LAS VEGAS – Banks shouldn’t shy away from new offerings such as stablecoins and cryptocurrency, U.S. Bank CEO Gunjan Kedia said Monday at the Money 20/20 conference.
“If it creates value for the clients, you should lean into it, and not try to defend an old product or an old business model,” the chief executive said during a fireside chat at the conference in Las Vegas.
Yet, the Minneapolis-based super-regional is serving five different generations of customers – some of whom are still using checks.
“So we also understand what we must stay grounded on – the core mission, which is to infuse capital into our communities to create opportunity,” Kedia said, “but not to be complacent.”

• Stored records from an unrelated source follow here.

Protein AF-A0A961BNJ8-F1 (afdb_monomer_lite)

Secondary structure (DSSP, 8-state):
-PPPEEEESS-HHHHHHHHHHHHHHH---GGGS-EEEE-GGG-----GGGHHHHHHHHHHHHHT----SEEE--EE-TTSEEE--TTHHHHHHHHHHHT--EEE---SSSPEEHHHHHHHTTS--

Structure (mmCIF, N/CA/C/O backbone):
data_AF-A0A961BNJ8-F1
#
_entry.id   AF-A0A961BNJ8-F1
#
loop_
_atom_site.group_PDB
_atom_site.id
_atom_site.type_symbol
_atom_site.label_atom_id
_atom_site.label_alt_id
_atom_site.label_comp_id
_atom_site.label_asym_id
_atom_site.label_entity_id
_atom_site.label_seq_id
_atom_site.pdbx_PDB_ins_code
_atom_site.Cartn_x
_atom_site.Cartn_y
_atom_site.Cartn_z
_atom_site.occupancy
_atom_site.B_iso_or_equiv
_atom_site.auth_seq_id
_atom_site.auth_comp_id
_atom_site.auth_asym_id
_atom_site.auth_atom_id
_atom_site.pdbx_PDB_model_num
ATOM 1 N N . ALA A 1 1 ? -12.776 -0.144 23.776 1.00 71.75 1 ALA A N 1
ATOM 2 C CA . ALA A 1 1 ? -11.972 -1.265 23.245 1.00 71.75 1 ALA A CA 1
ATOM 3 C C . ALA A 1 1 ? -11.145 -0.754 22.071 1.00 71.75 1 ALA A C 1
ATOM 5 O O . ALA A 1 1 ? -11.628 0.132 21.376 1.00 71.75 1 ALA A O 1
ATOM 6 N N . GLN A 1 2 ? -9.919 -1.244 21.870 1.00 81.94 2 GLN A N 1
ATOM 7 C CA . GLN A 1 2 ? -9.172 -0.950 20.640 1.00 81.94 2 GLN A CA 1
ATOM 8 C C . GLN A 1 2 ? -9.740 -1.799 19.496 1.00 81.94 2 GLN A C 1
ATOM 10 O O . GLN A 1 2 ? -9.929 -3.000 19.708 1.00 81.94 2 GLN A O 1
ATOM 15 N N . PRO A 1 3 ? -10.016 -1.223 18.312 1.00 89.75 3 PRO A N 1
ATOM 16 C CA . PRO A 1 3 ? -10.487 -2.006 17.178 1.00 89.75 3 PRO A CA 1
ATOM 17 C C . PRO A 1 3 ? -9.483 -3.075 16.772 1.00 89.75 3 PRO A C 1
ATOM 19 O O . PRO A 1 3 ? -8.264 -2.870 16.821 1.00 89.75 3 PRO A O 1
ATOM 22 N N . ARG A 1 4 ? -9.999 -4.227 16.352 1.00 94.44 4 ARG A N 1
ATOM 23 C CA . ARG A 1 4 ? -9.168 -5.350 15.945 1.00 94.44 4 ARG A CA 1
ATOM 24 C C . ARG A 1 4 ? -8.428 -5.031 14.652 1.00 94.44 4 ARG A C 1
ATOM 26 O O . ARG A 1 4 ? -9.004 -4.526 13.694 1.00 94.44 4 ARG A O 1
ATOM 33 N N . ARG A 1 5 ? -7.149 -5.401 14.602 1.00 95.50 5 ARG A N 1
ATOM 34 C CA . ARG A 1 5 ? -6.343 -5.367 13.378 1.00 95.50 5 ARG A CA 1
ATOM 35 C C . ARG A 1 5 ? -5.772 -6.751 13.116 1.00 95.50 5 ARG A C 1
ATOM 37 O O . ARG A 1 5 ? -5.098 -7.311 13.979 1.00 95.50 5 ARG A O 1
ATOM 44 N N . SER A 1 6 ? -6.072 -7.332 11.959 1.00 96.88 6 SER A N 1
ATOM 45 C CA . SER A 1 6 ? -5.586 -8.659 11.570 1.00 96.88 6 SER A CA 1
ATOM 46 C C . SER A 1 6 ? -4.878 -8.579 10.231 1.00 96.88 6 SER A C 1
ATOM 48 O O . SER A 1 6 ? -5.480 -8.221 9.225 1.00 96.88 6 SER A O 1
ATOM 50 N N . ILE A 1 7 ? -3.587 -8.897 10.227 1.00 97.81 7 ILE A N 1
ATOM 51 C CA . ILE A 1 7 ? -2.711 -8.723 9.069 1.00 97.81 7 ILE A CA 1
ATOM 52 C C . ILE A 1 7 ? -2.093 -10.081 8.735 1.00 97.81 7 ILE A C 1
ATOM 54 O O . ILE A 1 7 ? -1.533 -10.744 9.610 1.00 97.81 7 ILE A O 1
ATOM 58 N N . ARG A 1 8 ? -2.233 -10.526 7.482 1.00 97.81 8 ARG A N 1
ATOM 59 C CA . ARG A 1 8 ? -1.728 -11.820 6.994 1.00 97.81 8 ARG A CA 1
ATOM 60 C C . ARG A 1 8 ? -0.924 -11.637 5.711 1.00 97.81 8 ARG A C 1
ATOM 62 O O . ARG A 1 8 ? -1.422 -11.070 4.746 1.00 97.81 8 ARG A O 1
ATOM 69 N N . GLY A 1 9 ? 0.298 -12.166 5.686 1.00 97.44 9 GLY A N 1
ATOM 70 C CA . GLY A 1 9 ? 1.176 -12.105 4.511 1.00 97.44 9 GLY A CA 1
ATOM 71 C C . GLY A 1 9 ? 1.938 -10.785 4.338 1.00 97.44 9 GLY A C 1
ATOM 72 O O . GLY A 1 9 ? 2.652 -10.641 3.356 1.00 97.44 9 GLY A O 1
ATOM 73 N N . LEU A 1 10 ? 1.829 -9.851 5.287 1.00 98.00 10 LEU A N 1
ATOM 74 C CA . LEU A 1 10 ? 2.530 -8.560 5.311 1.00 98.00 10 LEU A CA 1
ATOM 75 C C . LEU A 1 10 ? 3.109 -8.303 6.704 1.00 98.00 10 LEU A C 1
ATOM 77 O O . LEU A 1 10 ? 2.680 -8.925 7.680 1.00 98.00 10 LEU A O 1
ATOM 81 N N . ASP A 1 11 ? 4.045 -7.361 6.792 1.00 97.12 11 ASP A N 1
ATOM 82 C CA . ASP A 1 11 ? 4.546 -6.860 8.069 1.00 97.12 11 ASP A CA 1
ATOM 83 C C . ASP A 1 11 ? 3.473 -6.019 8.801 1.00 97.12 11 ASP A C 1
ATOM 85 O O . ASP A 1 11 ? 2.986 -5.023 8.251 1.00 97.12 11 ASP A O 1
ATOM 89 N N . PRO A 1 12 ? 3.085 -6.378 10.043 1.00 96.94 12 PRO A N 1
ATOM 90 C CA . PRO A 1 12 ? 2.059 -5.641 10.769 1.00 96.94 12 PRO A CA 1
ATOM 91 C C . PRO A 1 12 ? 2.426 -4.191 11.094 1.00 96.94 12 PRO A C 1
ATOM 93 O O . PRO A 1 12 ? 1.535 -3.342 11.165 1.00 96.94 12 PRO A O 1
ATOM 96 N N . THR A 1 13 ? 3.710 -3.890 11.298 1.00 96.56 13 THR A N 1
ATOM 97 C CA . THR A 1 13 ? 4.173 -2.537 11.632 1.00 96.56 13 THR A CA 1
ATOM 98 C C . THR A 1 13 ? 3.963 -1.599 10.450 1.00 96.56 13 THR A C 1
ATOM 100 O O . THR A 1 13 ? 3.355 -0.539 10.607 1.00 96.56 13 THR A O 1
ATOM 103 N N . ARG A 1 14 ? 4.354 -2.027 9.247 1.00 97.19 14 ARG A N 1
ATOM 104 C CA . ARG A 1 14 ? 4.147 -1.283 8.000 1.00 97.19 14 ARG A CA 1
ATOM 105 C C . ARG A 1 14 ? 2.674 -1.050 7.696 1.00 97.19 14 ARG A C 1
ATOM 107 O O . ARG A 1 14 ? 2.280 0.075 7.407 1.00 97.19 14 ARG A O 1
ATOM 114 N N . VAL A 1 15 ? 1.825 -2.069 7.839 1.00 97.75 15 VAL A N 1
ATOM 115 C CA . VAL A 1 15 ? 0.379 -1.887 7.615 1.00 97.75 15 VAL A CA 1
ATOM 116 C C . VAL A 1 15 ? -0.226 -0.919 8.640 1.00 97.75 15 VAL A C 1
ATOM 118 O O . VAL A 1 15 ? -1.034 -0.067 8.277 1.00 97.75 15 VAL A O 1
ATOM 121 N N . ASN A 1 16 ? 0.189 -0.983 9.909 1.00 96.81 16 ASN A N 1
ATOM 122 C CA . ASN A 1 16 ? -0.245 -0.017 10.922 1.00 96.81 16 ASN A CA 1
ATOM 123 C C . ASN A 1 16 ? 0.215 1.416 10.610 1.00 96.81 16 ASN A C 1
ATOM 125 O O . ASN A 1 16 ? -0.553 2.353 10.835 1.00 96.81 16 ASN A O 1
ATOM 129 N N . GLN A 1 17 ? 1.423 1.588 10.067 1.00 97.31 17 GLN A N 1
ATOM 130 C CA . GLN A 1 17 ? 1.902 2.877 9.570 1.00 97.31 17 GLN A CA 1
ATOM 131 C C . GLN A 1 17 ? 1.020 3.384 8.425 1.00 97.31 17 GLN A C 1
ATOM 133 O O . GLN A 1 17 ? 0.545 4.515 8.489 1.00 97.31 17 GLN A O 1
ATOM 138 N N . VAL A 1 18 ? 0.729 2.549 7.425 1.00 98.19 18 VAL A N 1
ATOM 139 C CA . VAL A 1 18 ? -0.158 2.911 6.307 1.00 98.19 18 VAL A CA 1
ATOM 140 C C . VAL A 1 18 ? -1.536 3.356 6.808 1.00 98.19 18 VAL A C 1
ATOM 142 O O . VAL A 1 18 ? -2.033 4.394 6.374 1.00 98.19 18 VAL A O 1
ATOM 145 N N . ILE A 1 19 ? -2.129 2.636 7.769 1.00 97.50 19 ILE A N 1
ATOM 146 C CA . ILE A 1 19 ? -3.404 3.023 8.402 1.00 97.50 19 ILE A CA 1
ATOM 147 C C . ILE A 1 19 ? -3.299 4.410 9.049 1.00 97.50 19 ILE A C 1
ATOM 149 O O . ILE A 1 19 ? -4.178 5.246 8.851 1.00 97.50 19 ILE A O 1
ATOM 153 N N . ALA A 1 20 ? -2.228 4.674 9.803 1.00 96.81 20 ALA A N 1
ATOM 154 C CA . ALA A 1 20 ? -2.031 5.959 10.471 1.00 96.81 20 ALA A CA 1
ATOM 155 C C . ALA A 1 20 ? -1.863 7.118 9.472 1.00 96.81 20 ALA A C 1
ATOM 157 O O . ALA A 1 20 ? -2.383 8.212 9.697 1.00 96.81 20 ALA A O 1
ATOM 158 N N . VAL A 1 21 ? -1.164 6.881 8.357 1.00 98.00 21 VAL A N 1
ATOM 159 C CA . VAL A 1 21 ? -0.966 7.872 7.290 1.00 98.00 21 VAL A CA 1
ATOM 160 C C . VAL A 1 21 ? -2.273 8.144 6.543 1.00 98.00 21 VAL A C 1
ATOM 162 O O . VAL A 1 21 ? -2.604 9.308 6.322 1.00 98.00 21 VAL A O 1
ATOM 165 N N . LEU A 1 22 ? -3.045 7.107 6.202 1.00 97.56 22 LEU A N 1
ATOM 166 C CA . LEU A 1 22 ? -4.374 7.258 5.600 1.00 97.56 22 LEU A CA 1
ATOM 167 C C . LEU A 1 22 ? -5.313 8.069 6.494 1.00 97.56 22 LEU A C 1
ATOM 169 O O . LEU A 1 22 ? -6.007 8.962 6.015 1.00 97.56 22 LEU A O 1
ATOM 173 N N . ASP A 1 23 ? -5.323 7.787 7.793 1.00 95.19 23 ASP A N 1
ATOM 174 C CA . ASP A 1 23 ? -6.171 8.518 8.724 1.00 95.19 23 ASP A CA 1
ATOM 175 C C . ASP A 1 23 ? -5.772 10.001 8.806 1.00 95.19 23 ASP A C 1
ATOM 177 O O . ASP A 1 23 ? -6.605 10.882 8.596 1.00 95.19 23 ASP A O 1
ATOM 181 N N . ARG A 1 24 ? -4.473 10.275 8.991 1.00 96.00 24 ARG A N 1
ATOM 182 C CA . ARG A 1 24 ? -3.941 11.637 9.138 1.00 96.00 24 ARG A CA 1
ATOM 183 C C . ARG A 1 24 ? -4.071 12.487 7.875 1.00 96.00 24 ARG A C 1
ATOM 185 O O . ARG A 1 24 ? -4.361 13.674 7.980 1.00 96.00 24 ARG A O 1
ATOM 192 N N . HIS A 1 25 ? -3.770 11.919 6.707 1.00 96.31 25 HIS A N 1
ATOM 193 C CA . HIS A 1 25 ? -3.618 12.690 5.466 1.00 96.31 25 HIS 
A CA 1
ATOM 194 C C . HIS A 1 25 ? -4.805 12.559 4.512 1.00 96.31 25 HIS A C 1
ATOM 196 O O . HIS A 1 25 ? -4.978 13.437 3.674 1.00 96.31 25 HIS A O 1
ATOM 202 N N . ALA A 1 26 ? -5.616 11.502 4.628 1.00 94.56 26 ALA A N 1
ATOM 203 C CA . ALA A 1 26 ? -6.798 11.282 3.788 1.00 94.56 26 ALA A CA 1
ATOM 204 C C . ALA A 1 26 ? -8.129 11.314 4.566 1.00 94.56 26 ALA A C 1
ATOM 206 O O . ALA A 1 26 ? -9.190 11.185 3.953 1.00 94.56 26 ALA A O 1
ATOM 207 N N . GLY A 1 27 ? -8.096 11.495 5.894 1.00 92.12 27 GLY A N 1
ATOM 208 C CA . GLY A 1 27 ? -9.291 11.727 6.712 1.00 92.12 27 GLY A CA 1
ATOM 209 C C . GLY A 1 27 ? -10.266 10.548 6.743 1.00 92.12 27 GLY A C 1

Kedia highlighted two significant shifts she sees changing the structure of financial services: a re-examination of the regulatory environment, especially recognizing new bank charters and digital currencies, and technology.
Those developments have put a spotlight on stablecoins, cryptocurrency and potential changes “in how money might move and who might move it,” she said.
With stablecoins in particular, “my view is that, in some form, this will be with us,” she said.
The passage of the Genius Act this year, creating a regulatory framework for stablecoin issuers, laid the foundation. Now, regulators have to draft the rules. And industry leaders and lawmakers are pushing for the Senate’s passage of the Clarity Act, which provides the market structure component for digital assets.
Considering stablecoin as an investment tool, U.S. Bank has products ready to go, Kedia said. The $695 billion-asset lender recently announced its first stablecoin custody mandate, providing custody services for reserves backing Anchorage Digital Bank’s payment stablecoins.
“We were one of the first ones to do cryptocurrency custody, because we know how to do that. The business model is quite clear,” she said. “The revenue model is obvious to us, and to the extent that that continues to take off, we know our role there.”
What’s murkier, however, is the payment stablecoin function, which prompts questions, Kedia noted.
“It's going back to the barter system, but just with new technology,” she said. “There's just a lot to be figured out in terms of what goes wrong in a barter system – when you have a dispute, when you have claims, when you have fraud, when you have a disagreement about the value of the transaction. And the financial system today takes care of all of that.”
“So we are watching to see how the market structure thinking will evolve, but it's a matter of how, not whether, in our minds,” Kedia said.
Banks would do well to spot the opportunity in change, rather than be afraid of it, she suggested.
“One thing that my experience has brought me is not to fear change, but to relish it, because it's times of disruption and discontinuity where winners and losers are created,” Kedia said. “If you're front-footed, you can come out on the other side with just distance between you and your competitors.”
At a conference bringing together banks and fintechs, Kedia also noted banks and fintechs have been “frenemies” for a long time. “The competition and the partnerships go hand in hand,” she said.
Lenders should be confident in what they bring to the table, but fintechs can challenge business models and often make the banking industry better, she said.
She pointed to the banks’ peer-to-peer payments network Zelle, which was launched after services such as Venmo and Cash App took off.
“We were prompted to get there by things that were happening around us,” Kedia said.
U.S. Bank is one of seven large lenders that own Zelle.